Answer from memory, then expand to check — or go deeper in the practice questions.

Write the Bradley-Terry reward-model loss and say what it learns (relative vs absolute). FRI-2.5

$\mathcal{L} = -\log\sigma\!\left(r(y_w) - r(y_l)\right)$ , where $y_w$ is preferred. It learns relative preference (which output is better) — never an absolute goodness score, which is all humans reliably annotate.

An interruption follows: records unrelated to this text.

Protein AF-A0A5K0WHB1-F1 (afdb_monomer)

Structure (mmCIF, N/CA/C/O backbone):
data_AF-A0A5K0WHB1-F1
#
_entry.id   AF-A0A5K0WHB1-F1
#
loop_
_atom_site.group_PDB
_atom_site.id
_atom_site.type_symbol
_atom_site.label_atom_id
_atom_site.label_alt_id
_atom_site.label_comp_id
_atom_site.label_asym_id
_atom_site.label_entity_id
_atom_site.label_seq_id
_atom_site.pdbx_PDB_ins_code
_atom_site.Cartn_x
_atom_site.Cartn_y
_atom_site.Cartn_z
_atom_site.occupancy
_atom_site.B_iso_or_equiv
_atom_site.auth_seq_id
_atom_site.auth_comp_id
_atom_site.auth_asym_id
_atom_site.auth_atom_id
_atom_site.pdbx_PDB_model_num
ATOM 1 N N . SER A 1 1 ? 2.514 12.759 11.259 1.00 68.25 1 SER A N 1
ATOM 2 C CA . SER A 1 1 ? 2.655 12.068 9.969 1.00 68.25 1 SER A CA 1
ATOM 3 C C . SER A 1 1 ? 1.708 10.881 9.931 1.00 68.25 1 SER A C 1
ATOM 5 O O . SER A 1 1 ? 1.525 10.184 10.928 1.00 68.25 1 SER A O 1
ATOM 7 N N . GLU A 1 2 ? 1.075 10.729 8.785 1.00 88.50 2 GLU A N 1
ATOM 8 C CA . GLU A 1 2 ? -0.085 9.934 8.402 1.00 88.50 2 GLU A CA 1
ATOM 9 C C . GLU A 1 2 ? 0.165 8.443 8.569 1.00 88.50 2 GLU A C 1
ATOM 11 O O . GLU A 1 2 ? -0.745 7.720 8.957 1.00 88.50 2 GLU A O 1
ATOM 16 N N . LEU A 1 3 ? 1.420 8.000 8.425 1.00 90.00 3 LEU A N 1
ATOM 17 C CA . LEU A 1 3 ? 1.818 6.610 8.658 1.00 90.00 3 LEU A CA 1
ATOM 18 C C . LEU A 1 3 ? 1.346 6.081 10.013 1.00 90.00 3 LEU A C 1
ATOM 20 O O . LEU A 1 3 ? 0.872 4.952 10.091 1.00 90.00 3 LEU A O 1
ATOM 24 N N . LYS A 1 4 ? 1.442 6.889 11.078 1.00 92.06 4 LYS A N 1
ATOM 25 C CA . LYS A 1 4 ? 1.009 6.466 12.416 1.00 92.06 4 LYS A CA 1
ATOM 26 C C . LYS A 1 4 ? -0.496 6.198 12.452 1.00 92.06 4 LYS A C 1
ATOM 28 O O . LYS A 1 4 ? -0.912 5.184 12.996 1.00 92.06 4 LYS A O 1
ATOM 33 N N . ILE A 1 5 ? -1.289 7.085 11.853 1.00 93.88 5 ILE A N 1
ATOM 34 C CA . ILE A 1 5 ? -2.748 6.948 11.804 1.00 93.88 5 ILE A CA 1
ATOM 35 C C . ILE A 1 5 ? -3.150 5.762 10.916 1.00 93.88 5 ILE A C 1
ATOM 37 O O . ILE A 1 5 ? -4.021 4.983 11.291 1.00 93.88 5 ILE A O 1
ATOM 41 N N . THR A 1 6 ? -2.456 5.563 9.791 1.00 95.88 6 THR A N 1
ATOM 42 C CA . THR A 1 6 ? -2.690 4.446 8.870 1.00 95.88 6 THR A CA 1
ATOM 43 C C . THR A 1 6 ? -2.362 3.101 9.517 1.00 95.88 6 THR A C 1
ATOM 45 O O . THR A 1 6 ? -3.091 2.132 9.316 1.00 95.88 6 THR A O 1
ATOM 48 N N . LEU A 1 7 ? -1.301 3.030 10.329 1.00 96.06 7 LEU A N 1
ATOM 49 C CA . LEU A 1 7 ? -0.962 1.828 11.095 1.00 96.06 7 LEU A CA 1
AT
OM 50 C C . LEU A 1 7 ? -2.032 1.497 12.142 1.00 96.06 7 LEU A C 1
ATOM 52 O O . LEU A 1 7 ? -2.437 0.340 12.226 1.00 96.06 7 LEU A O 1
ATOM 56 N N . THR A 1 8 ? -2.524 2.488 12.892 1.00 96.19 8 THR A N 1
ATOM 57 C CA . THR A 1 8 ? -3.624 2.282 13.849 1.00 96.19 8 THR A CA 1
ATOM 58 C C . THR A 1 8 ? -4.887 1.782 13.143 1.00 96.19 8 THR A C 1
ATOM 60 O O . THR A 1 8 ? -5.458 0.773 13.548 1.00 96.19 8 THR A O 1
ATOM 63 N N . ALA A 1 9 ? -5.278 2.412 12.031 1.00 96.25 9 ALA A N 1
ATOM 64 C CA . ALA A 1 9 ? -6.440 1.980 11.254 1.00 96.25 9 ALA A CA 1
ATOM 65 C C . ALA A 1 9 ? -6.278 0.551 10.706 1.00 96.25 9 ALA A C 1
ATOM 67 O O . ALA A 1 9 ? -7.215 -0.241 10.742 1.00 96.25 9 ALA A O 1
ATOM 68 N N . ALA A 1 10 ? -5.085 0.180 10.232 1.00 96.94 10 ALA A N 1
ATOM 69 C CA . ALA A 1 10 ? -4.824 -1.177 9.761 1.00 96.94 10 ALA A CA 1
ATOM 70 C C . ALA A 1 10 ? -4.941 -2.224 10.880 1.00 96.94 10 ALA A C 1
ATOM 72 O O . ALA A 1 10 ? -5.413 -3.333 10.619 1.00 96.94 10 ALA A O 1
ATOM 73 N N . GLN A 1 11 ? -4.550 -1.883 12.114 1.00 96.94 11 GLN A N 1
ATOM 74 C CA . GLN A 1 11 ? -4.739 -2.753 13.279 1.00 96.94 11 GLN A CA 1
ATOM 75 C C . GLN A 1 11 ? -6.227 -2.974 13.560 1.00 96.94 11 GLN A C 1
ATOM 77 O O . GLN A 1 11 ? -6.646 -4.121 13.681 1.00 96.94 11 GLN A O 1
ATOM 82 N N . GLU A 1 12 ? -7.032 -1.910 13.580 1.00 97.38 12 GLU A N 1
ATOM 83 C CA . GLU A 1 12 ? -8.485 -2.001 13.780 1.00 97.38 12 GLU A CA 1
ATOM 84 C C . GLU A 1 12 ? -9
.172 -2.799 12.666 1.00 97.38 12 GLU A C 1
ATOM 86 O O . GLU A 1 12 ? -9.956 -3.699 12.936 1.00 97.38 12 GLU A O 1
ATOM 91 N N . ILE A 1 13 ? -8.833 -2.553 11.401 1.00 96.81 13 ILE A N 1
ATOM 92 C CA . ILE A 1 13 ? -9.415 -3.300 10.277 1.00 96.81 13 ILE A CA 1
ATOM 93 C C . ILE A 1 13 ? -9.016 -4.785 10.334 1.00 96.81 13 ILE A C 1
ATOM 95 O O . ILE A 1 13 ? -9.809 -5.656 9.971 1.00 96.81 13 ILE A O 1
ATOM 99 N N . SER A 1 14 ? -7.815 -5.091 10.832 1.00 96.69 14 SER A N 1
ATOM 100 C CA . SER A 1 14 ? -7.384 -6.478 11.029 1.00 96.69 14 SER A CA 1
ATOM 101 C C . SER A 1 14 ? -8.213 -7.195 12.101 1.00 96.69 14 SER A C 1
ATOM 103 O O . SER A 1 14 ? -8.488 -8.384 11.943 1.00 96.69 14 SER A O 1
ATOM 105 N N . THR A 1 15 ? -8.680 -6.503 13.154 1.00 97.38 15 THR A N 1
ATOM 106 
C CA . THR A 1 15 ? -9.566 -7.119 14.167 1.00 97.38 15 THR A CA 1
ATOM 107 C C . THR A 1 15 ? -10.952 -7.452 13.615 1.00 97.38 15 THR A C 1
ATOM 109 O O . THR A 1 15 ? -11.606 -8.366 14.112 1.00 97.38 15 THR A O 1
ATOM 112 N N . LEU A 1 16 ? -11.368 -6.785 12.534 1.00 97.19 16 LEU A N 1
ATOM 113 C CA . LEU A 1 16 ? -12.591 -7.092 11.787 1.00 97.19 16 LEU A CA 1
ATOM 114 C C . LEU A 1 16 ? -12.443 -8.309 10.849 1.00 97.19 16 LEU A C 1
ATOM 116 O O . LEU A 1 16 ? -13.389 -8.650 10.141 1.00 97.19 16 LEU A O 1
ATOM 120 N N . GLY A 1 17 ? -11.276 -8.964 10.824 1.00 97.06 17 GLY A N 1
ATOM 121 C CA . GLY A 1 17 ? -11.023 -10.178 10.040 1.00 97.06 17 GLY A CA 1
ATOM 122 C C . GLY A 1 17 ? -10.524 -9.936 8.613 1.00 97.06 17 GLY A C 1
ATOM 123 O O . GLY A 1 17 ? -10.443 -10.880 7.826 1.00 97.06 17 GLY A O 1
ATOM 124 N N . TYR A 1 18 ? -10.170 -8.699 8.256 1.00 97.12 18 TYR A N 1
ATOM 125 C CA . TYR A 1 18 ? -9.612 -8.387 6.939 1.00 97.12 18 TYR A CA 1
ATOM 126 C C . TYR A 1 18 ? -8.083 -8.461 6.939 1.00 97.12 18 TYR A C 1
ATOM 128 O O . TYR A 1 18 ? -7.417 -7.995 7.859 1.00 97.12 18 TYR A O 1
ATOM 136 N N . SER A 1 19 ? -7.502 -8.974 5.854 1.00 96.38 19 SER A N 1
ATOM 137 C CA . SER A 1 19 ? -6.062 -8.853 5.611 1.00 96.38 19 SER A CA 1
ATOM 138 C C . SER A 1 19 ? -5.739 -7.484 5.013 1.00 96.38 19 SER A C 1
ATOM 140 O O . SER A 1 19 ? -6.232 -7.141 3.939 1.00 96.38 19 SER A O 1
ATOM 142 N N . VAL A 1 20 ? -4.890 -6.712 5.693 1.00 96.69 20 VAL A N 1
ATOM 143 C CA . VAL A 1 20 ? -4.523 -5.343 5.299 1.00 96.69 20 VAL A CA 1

Name the four RLHF models and which one GRPO removes. FRI-2.5

Policy, reference (frozen, for the KL term), reward model, and value/critic. GRPO removes the value/critic, replacing it with a group-mean baseline → three models.

Compute GRPO advantages for rewards [1, 1, 0, 0]; when does a prompt give zero gradient? FRI-2.5

Baseline = mean = 0.5 → advantages $[+0.5, +0.5, -0.5, -0.5]$ . A prompt gives zero gradient when all rollouts score the same (the baseline equals every reward) — so GRPO needs prompts of intermediate difficulty.

State the role of the KL penalty and what happens if beta is too small. FRI-2.5, FRI-2.6

$-\beta\,\mathrm{KL}(\pi_\theta \| \pi_{\text{ref}})$ keeps the policy near the frozen reference, guarding against reward hacking and mode collapse. Too small → the policy drifts and games the reward; too large → it can’t improve.

Distinguish catastrophic forgetting from mode collapse, with one mitigation each. FRI-2.6

Forgetting (SFT side): narrow-data training overwrites general capabilities → mitigate with LoRA / a general-data mix / low epochs. Mode collapse (RL side): reward pressure converges on one output mode → mitigate with the KL penalty / entropy bonus / GRPO.

Summary

RL post-training optimizes a scalar reward on the model’s own generations, regularized toward a reference by a KL penalty. Rewards come from deterministic verifiers (clean, ungameable) or learned reward models trained with the Bradley-Terry preference loss; DPO skips the reward model and trains offline on preference pairs. The online algorithms trade off along clear axes: PPO uses a learned critic for token-level credit (four models), GRPO replaces the critic with a group-mean baseline (three models, sequence-level) and powers verifier-driven reasoning models like DeepSeek R1. The recurring failure mode is mode collapse — loss of diversity under reward pressure — held off by the KL penalty, entropy bonuses, and group-relative comparison. That completes the core mechanics; later chapters turn to evaluation, data, and production.